+++ INPUT DATA

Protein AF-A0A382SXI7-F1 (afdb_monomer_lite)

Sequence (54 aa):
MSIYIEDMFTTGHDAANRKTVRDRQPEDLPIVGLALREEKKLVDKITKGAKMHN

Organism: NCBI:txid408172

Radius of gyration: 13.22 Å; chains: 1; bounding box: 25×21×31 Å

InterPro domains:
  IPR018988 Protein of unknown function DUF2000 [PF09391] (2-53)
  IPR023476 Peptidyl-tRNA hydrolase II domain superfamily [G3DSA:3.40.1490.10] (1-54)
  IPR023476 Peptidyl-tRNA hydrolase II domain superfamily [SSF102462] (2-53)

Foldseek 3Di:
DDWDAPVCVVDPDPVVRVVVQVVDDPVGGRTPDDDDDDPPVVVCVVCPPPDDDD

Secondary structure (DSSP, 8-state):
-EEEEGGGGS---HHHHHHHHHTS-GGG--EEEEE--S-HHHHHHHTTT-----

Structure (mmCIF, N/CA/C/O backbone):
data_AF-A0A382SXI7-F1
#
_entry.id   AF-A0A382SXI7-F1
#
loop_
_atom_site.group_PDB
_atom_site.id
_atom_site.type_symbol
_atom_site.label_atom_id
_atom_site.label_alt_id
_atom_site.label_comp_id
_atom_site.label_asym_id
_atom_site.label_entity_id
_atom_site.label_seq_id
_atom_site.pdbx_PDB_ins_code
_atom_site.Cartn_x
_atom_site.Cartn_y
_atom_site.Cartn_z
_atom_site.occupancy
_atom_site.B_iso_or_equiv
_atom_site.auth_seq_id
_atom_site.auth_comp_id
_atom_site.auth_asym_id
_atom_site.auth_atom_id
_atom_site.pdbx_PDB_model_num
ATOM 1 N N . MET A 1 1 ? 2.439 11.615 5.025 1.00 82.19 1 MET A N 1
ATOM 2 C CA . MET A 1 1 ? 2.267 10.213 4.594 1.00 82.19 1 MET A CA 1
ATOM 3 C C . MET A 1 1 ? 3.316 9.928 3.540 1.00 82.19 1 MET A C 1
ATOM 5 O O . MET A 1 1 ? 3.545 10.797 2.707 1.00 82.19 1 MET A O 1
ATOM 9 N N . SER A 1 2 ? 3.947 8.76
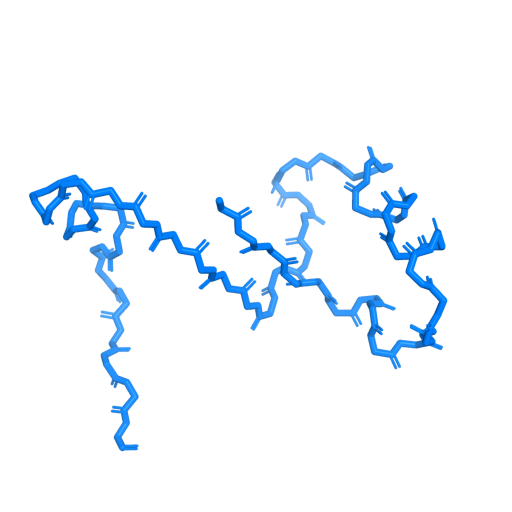2 3.598 1.00 87.38 2 SER A N 1
ATOM 10 C CA . SER A 1 2 ? 4.966 8.331 2.638 1.00 87.38 2 SER A CA 1
ATOM 11 C C . SER A 1 2 ? 4.643 6.913 2.187 1.00 87.38 2 SER A C 1
ATOM 13 O O . SER A 1 2 ? 4.270 6.090 3.020 1.00 87.38 2 SER A O 1
ATOM 15 N N . ILE A 1 3 ? 4.768 6.634 0.891 1.00 88.12 3 ILE A N 1
ATOM 16 C CA . ILE A 1 3 ? 4.447 5.337 0.281 1.00 88.12 3 ILE A CA 1
ATOM 17 C C . ILE A 1 3 ? 5.646 4.894 -0.553 1.00 88.12 3 ILE A C 1
ATOM 19 O O . ILE A 1 3 ? 6.304 5.729 -1.173 1.00 88.12 3 ILE A O 1
ATOM 23 N N . TYR A 1 4 ? 5.910 3.591 -0.560 1.00 87.50 4 TYR A N 1
ATOM 24 C CA . TYR A 1 4 ? 6.924 2.952 -1.388 1.00 87.50 4 TYR A CA 1
ATOM 25 C C . TYR A 1 4 ? 6.277 1.831 -2.207 1.00 87.50 4 TYR A C 1
ATOM 27 O O . TYR A 1 4 ? 5.537 1.015 -1.648 1.00 87.50 4 TYR A O 1
ATOM 35 N N . ILE A 1 5 ? 6.548 1.797 -3.513 1.00 88.38 5 ILE A N 1
ATOM 36 C CA . ILE A 1 5 ? 6.045 0.765 -4.434 1.00 88.38 5 ILE A CA 1
ATOM 37 C C . ILE A 1 5 ? 7.190 -0.080 -4.983 1.00 88.38 5 ILE A C 1
ATOM 39 O O . ILE A 1 5 ? 8.316 0.405 -5.075 1.00 88.38 5 ILE A O 1
ATOM 43 N N . GLU A 1 6 ? 6.897 -1.320 -5.370 1.00 86.50 6 GLU A N 1
ATOM 44 C CA . GLU A 1 6 ? 7.887 -2.274 -5.894 1.00 86.50 6 GLU A CA 1
ATOM 45 C C . GLU A 1 6 ? 8.730 -1.693 -7.045 1.00 86.50 6 GLU A C 1
ATOM 47 O O . GLU A 1 6 ? 9.954 -1.825 -7.052 1.00 86.50 6 GLU A O 1
ATOM 52 N N . ASP A 1 7 ? 8.106 -0.940 -7.955 1.00 82.38 7 ASP A N 1
ATOM 53 C CA . ASP A 1 7 ? 8.783 -0.321 -9.102 1.00 82.38 7 ASP A CA 1
ATOM 54 C C . ASP A 1 7 ? 9.941 0.610 -8.694 1.00 82.38 7 ASP A C 1
ATOM 56 O O . ASP A 1 7 ? 10.897 0.785 -9.452 1.00 82.38 7 ASP A O 1
ATOM 60 N N . MET A 1 8 ? 9.899 1.189 -7.488 1.00 83.56 8 MET A N 1
ATOM 61 C CA . MET A 1 8 ? 10.953 2.079 -6.987 1.00 83.56 8 MET A CA 1
ATOM 62 C C . MET A 1 8 ? 12.269 1.347 -6.702 1.00 83.56 8 MET A C 1
ATOM 64 O O . MET A 1 8 ? 13.309 1.996 -6.637 1.00 83.56 8 MET A O 1
ATOM 68 N N . PHE A 1 9 ? 12.265 0.013 -6.591 1.00 83.50 9 PHE A N 1
ATOM 69 C CA . PHE A 1 9 ? 13.502 -0.770 -6.505 1.00 83.50 9 PHE A CA 1
ATOM 70 C C . PHE A 1 9 ? 14.279 -0.796 -7.826 1.00 83.50 9 PHE A C 1
ATOM 72 O O . PHE A 1 9 ? 15.485 -1.034 -7.824 1.00 83.50 9 PHE A O 1
ATOM 79 N N . THR A 1 10 ? 13.613 -0.540 -8.956 1.00 80.44 10 THR A N 1
ATOM 80 C CA . THR A 1 10 ? 14.229 -0.625 -10.290 1.00 80.44 10 THR A CA 1
ATOM 81 C C . THR A 1 10 ? 14.985 0.644 -10.681 1.00 80.44 10 THR A C 1
ATOM 83 O O . THR A 1 10 ? 15.846 0.601 -11.560 1.00 80.44 10 THR A O 1
ATOM 86 N N . THR A 1 11 ? 14.701 1.781 -10.029 1.00 75.31 11 THR A N 1
ATOM 87 C CA . THR A 1 11 ? 15.343 3.063 -10.344 1.00 75.31 11 THR A CA 1
ATOM 88 C C . THR A 1 11 ? 15.654 3.878 -9.084 1.00 75.31 11 THR A C 1
ATOM 90 O O . THR A 1 11 ? 14.798 4.106 -8.231 1.00 75.31 11 THR A O 1
ATOM 93 N N . GLY A 1 12 ? 16.877 4.407 -8.990 1.00 75.12 12 GLY A N 1
ATOM 94 C CA . GLY A 1 12 ? 17.267 5.353 -7.934 1.00 75.12 12 GLY A CA 1
ATOM 95 C C . GLY A 1 12 ? 16.818 6.800 -8.189 1.00 75.12 12 GLY A C 1
ATOM 96 O O . GLY A 1 12 ? 17.184 7.701 -7.436 1.00 75.12 12 GLY A O 1
ATOM 97 N N . HIS A 1 13 ? 16.063 7.056 -9.264 1.00 78.19 13 HIS A N 1
ATOM 98 C CA . HIS A 1 13 ? 15.673 8.400 -9.679 1.00 78.19 13 HIS A CA 1
ATOM 99 C C . HIS A 1 13 ? 14.290 8.761 -9.130 1.00 78.19 13 HIS A C 1
ATOM 101 O O . HIS A 1 13 ? 13.254 8.363 -9.656 1.00 78.19 13 HIS A O 1
ATOM 107 N N . ASP A 1 14 ? 14.270 9.606 -8.105 1.00 77.19 14 ASP A N 1
ATOM 108 C CA . ASP A 1 14 ? 13.057 10.070 -7.422 1.00 77.19 14 ASP A CA 1
ATOM 109 C C . ASP A 1 14 ? 11.998 10.694 -8.366 1.00 77.19 14 ASP A C 1
ATOM 111 O O . ASP A 1 14 ? 10.795 10.487 -8.198 1.00 77.19 14 ASP A O 1
ATOM 115 N N . ALA A 1 15 ? 12.420 11.378 -9.437 1.00 76.75 15 ALA A N 1
ATOM 116 C CA . ALA A 1 15 ? 11.499 11.896 -10.452 1.00 76.75 15 ALA A CA 1
ATOM 117 C C . ALA A 1 15 ? 10.758 10.790 -11.229 1.00 76.75 15 ALA A C 1
ATOM 119 O O . ALA A 1 15 ? 9.564 10.944 -11.496 1.00 76.75 15 ALA A O 1
ATOM 120 N N . ALA A 1 16 ? 11.439 9.687 -11.555 1.00 74.12 16 ALA A N 1
ATOM 121 C CA . ALA A 1 16 ? 10.834 8.533 -12.217 1.00 74.12 16 ALA A CA 1
ATOM 122 C C . ALA A 1 16 ? 9.894 7.796 -11.256 1.00 74.12 16 ALA A C 1
ATOM 124 O O . ALA A 1 16 ? 8.741 7.546 -11.593 1.00 74.12 16 ALA A O 1
ATOM 125 N N . ASN A 1 17 ? 10.335 7.587 -10.015 1.00 78.19 17 ASN A N 1
ATOM 126 C CA . ASN A 1 17 ? 9.547 6.938 -8.968 1.00 78.19 17 ASN A CA 1
ATOM 127 C C . ASN A 1 17 ? 8.212 7.655 -8.710 1.00 78.19 17 ASN A C 1
ATOM 129 O O . ASN A 1 17 ? 7.155 7.025 -8.661 1.00 78.19 17 ASN A O 1
ATOM 133 N N . ARG A 1 18 ? 8.229 8.993 -8.624 1.00 79.12 18 ARG A N 1
ATOM 134 C CA . ARG A 1 18 ? 6.998 9.787 -8.484 1.00 79.12 18 ARG A CA 1
ATOM 135 C C . ARG A 1 18 ? 6.056 9.676 -9.675 1.00 79.12 18 ARG A C 1
ATOM 137 O O . ARG A 1 18 ? 4.850 9.805 -9.485 1.00 79.12 18 ARG A O 1
ATOM 144 N N . LYS A 1 19 ? 6.583 9.525 -10.890 1.00 79.69 19 LYS A N 1
ATOM 145 C CA . LYS A 1 19 ? 5.752 9.354 -12.082 1.00 79.69 19 LYS A CA 1
ATOM 146 C C . LYS A 1 19 ? 5.034 8.007 -12.028 1.00 79.69 19 LYS A C 1
ATOM 148 O O . LYS A 1 19 ? 3.816 7.978 -12.124 1.00 79.69 19 LYS A O 1
ATOM 153 N N . THR A 1 20 ? 5.763 6.937 -11.727 1.00 77.25 20 THR A N 1
ATOM 154 C CA . THR A 1 20 ? 5.201 5.586 -11.634 1.00 77.25 20 THR A CA 1
ATOM 155 C C . THR A 1 20 ? 4.099 5.464 -10.581 1.00 77.25 20 THR A C 1
ATOM 157 O O . THR A 1 20 ? 3.087 4.815 -10.823 1.00 77.25 20 THR A O 1
ATOM 160 N N . VAL A 1 21 ? 4.246 6.132 -9.431 1.00 80.12 21 VAL A N 1
ATOM 161 C CA . VAL A 1 21 ? 3.185 6.183 -8.410 1.00 80.12 21 VAL A CA 1
ATOM 162 C C . VAL A 1 21 ? 1.946 6.937 -8.910 1.00 80.12 21 VAL A C 1
ATOM 164 O O . VAL A 1 21 ? 0.831 6.529 -8.609 1.00 80.12 21 VAL A O 1
ATOM 167 N N . ARG A 1 22 ? 2.115 8.037 -9.659 1.00 82.00 22 ARG A N 1
ATOM 168 C CA . ARG A 1 22 ? 0.995 8.856 -10.166 1.00 82.00 22 ARG A CA 1
ATOM 169 C C . ARG A 1 22 ? 0.225 8.205 -11.307 1.00 82.00 22 ARG A C 1
ATOM 171 O O . ARG A 1 22 ? -0.956 8.490 -11.461 1.00 82.00 22 ARG A O 1
ATOM 178 N N . ASP A 1 23 ? 0.892 7.373 -12.095 1.00 83.56 23 ASP A N 1
ATOM 179 C CA . ASP A 1 23 ? 0.304 6.740 -13.275 1.00 83.56 23 ASP A CA 1
ATOM 180 C C . ASP A 1 23 ? -0.580 5.521 -12.912 1.00 83.56 23 ASP A C 1
ATOM 182 O O . ASP A 1 23 ? -1.224 4.947 -13.788 1.00 83.56 23 ASP A O 1
ATOM 186 N N . ARG A 1 24 ? -0.641 5.128 -11.629 1.00 81.62 24 ARG A N 1
ATOM 187 C CA . ARG A 1 24 ? -1.401 3.969 -11.131 1.00 81.62 24 ARG A CA 1
ATOM 188 C C . ARG A 1 24 ? -2.615 4.399 -10.304 1.00 81.62 24 ARG A C 1
ATOM 190 O O . ARG A 1 24 ? -2.553 5.369 -9.549 1.00 81.62 24 ARG A O 1
ATOM 197 N N . GLN A 1 25 ? -3.708 3.645 -10.416 1.00 86.19 25 GLN A N 1
ATOM 198 C CA . GLN A 1 25 ? -4.840 3.780 -9.501 1.00 86.19 25 GLN A CA 1
ATOM 199 C C . GLN A 1 25 ? -4.493 3.190 -8.122 1.00 86.19 25 GLN A C 1
ATOM 201 O O . GLN A 1 25 ? -3.642 2.298 -8.044 1.00 86.19 25 GLN A O 1
ATOM 206 N N . PRO A 1 26 ? -5.121 3.662 -7.027 1.00 83.38 26 PRO A N 1
ATOM 207 C CA . PRO A 1 26 ? -4.834 3.169 -5.681 1.00 83.38 26 PRO A CA 1
ATOM 208 C C . PRO A 1 26 ? -5.010 1.657 -5.521 1.00 83.38 26 PRO A C 1
ATOM 210 O O . PRO A 1 26 ? -4.275 1.047 -4.747 1.00 83.38 26 PRO A O 1
ATOM 213 N N . GLU A 1 27 ? -5.959 1.053 -6.240 1.00 84.75 27 GLU A N 1
ATOM 214 C CA . GLU A 1 27 ? -6.246 -0.382 -6.155 1.00 84.75 27 GLU A CA 1
ATOM 215 C C . GLU A 1 27 ? -5.149 -1.242 -6.803 1.00 84.75 27 GLU A C 1
ATOM 217 O O . GLU A 1 27 ? -4.944 -2.385 -6.398 1.00 84.75 27 GLU A O 1
ATOM 222 N N . ASP A 1 28 ? -4.405 -0.670 -7.754 1.00 85.19 28 ASP A N 1
ATOM 223 C CA . ASP A 1 28 ? -3.386 -1.350 -8.564 1.00 85.19 28 ASP A CA 1
ATOM 224 C C . ASP A 1 28 ? -1.951 -0.985 -8.145 1.00 85.19 28 ASP A C 1
ATOM 226 O O . ASP A 1 28 ? -0.981 -1.238 -8.871 1.00 85.19 28 ASP A O 1
ATOM 230 N N . LEU A 1 29 ? -
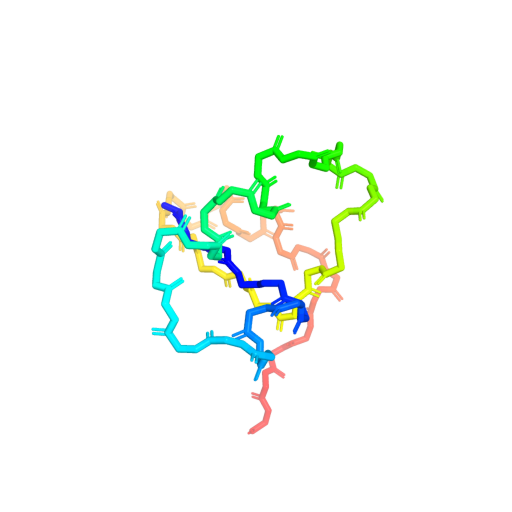1.798 -0.325 -6.995 1.00 84.94 29 LEU A N 1
ATOM 231 C CA . LEU A 1 29 ? -0.506 0.125 -6.496 1.00 84.94 29 LEU A CA 1
ATOM 232 C C . LEU A 1 29 ? 0.208 -1.044 -5.782 1.00 84.94 29 LEU A C 1
ATOM 234 O O . LEU A 1 29 ? -0.266 -1.482 -4.730 1.00 84.94 29 LEU A O 1
ATOM 238 N N . PRO A 1 30 ? 1.364 -1.539 -6.276 1.00 86.69 30 PRO A N 1
ATOM 239 C CA . PRO A 1 30 ? 2.106 -2.610 -5.610 1.00 86.69 30 PRO A CA 1
ATOM 240 C C . PRO A 1 30 ? 2.873 -2.048 -4.401 1.00 86.69 30 PRO A C 1
ATOM 242 O O . PRO A 1 30 ? 4.085 -1.829 -4.453 1.00 86.69 30 PRO A O 1
ATOM 245 N N . ILE A 1 31 ? 2.150 -1.730 -3.322 1.00 88.44 31 ILE A N 1
ATOM 246 C CA . ILE A 1 31 ? 2.703 -1.123 -2.104 1.00 88.44 31 ILE A CA 1
ATOM 247 C C . ILE A 1 31 ? 3.575 -2.142 -1.371 1.00 88.44 31 ILE A C 1
ATOM 249 O O . ILE A 1 31 ? 3.108 -3.201 -0.962 1.00 88.44 31 ILE A O 1
ATOM 253 N N . VAL A 1 32 ? 4.826 -1.763 -1.123 1.00 92.06 32 VAL A N 1
ATOM 254 C CA . VAL A 1 32 ? 5.790 -2.547 -0.332 1.00 92.06 32 VAL A CA 1
ATOM 255 C C . VAL A 1 32 ? 6.157 -1.862 0.988 1.00 92.06 32 VAL A C 1
ATOM 257 O O . VAL A 1 32 ? 6.773 -2.472 1.856 1.00 92.06 32 VAL A O 1
ATOM 260 N N . GLY A 1 33 ? 5.764 -0.599 1.173 1.00 91.06 33 GLY A N 1
ATOM 261 C CA . GLY A 1 33 ? 5.977 0.137 2.417 1.00 91.06 33 GLY A CA 1
ATOM 262 C C . GLY A 1 33 ? 5.069 1.356 2.548 1.00 91.06 33 GLY A C 1
ATOM 263 O O . GLY A 1 33 ? 4.779 2.045 1.570 1.00 91.06 33 GLY A O 1
ATOM 264 N N . LEU A 1 34 ? 4.632 1.639 3.777 1.00 92.62 34 LEU A N 1
ATOM 265 C CA . LEU A 1 34 ? 3.770 2.770 4.117 1.00 92.62 34 LEU A CA 1
ATOM 266 C C . LEU A 1 34 ? 4.200 3.376 5.456 1.00 92.62 34 LEU A C 1
ATOM 268 O O . LEU A 1 34 ? 4.374 2.663 6.441 1.00 92.62 34 LEU A O 1
ATOM 272 N N . ALA A 1 35 ? 4.291 4.704 5.506 1.00 93.62 35 ALA A N 1
ATOM 273 C CA . ALA A 1 35 ? 4.453 5.465 6.737 1.00 93.62 35 ALA A CA 1
ATOM 274 C C . ALA A 1 35 ? 3.363 6.539 6.856 1.00 93.62 35 ALA A C 1
ATOM 276 O O . ALA A 1 35 ? 3.125 7.335 5.940 1.00 93.62 35 ALA A O 1
ATOM 277 N N . LEU A 1 36 ? 2.722 6.596 8.021 1.00 95.12 36 LEU A N 1
ATOM 278 C CA . LEU A 1 36 ? 1.698 7.579 8.357 1.00 95.12 36 LEU A CA 1
ATOM 279 C C . LEU A 1 36 ? 1.945 8.161 9.751 1.00 95.12 36 LEU A C 1
ATOM 281 O O . LEU A 1 36 ? 2.489 7.496 10.628 1.00 95.12 36 LEU A O 1
ATOM 285 N N . ARG A 1 37 ? 1.543 9.418 9.942 1.00 95.94 37 ARG A N 1
ATOM 286 C CA . ARG A 1 37 ? 1.620 10.129 11.218 1.00 95.94 37 ARG A CA 1
ATOM 287 C C . ARG A 1 37 ? 0.309 10.866 11.411 1.00 95.94 37 ARG A C 1
ATOM 289 O O . ARG A 1 37 ? 0.068 11.826 10.695 1.00 95.94 37 ARG A O 1
ATOM 296 N N . GLU A 1 38 ? -0.482 10.410 12.370 1.00 97.00 38 GLU A N 1
ATOM 297 C CA . GLU A 1 38 ? -1.783 10.972 12.736 1.00 97.00 38 GLU A CA 1
ATOM 298 C C . GLU A 1 38 ? -2.093 10.680 14.214 1.00 97.00 38 GLU A C 1
ATOM 300 O O . GLU A 1 38 ? -1.277 10.072 14.915 1.00 97.00 38 GLU A O 1
ATOM 305 N N . GLU A 1 39 ? -3.268 11.097 14.699 1.00 97.94 39 GLU A N 1
ATOM 306 C CA . GLU A 1 39 ? -3.763 10.703 16.022 1.00 97.94 39 GLU A CA 1
ATOM 307 C C . GLU A 1 39 ? -3.750 9.172 16.174 1.00 97.94 39 GLU A C 1
ATOM 309 O O . GLU A 1 39 ? -4.225 8.437 15.305 1.00 97.94 39 GLU A O 1
ATOM 314 N N . LYS A 1 40 ? -3.266 8.684 17.323 1.00 96.00 40 LYS A N 1
ATOM 315 C CA . LYS A 1 40 ? -3.136 7.252 17.624 1.00 96.00 40 LYS A CA 1
ATOM 316 C C . LYS A 1 40 ? -4.397 6.447 17.297 1.00 96.00 40 LYS A C 1
ATOM 318 O O . LYS A 1 40 ? -4.297 5.404 16.665 1.00 96.00 40 LYS A 
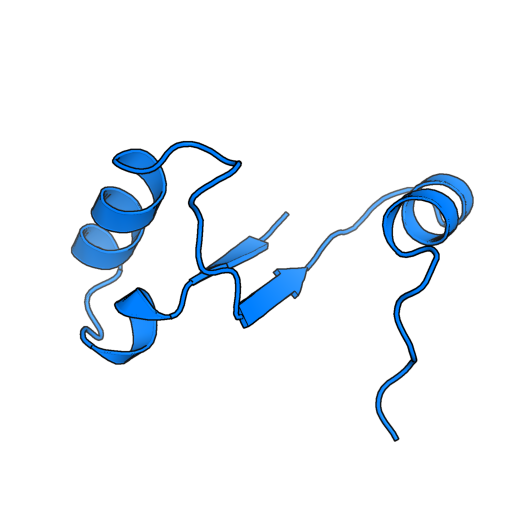O 1
ATOM 323 N N . LYS A 1 41 ? -5.584 6.929 17.682 1.00 97.69 41 LYS A N 1
ATOM 324 C CA . LYS A 1 41 ? -6.849 6.216 17.426 1.00 97.69 41 LYS A CA 1
ATOM 325 C C . LYS A 1 41 ? -7.138 6.045 15.937 1.00 97.69 41 LYS A C 1
ATOM 327 O O . LYS A 1 41 ? -7.723 5.038 15.546 1.00 97.69 41 LYS A O 1
ATOM 332 N N . LEU A 1 42 ? -6.779 7.034 15.122 1.00 97.56 42 LEU A N 1
ATOM 333 C CA . LEU A 1 42 ? -6.951 6.970 13.677 1.00 97.56 42 LEU A CA 1
ATOM 334 C C . LEU A 1 42 ? -5.921 6.021 13.062 1.00 97.56 42 LEU A C 1
ATOM 336 O O . LEU A 1 42 ? -6.296 5.161 12.271 1.00 97.56 42 LEU A O 1
ATOM 340 N N . VAL A 1 43 ? -4.659 6.116 13.488 1.00 96.50 43 VAL A N 1
ATOM 341 C CA . VAL A 1 43 ? -3.593 5.200 13.056 1.00 96.50 43 VAL A CA 1
ATOM 342 C C . VAL
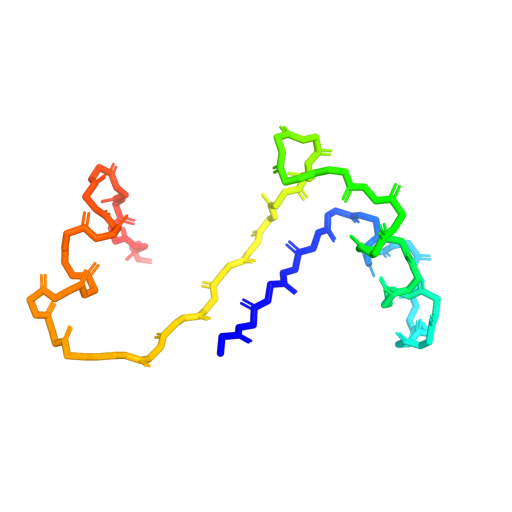 A 1 43 ? -3.956 3.749 13.377 1.00 96.50 43 VAL A C 1
ATOM 344 O O . VAL A 1 43 ? -3.938 2.923 12.473 1.00 96.50 43 VAL A O 1
ATOM 347 N N . ASP A 1 44 ? -4.380 3.454 14.609 1.00 95.94 44 ASP A N 1
ATOM 348 C CA . ASP A 1 44 ? -4.754 2.102 15.048 1.00 95.94 44 ASP A CA 1
ATOM 349 C C . ASP A 1 44 ? -5.961 1.546 14.255 1.00 95.94 44 ASP A C 1
ATOM 351 O O . ASP A 1 44 ? -6.068 0.340 14.032 1.00 95.94 44 ASP A O 1
ATOM 355 N N . LYS A 1 45 ? -6.878 2.415 13.798 1.00 97.19 45 LYS A N 1
ATOM 356 C CA . LYS A 1 45 ? -7.981 2.024 12.902 1.00 97.19 45 LYS A CA 1
ATOM 357 C C . LYS A 1 45 ? -7.489 1.706 11.490 1.00 97.19 45 LYS A C 1
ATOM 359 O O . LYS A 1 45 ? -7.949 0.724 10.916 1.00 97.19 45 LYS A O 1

++++++

▸ TASK INSTRUCTIONS
The answer is a number alone: how many lines of the data contain the string "Peptidyl"?

▸ TASK SOLUTION
2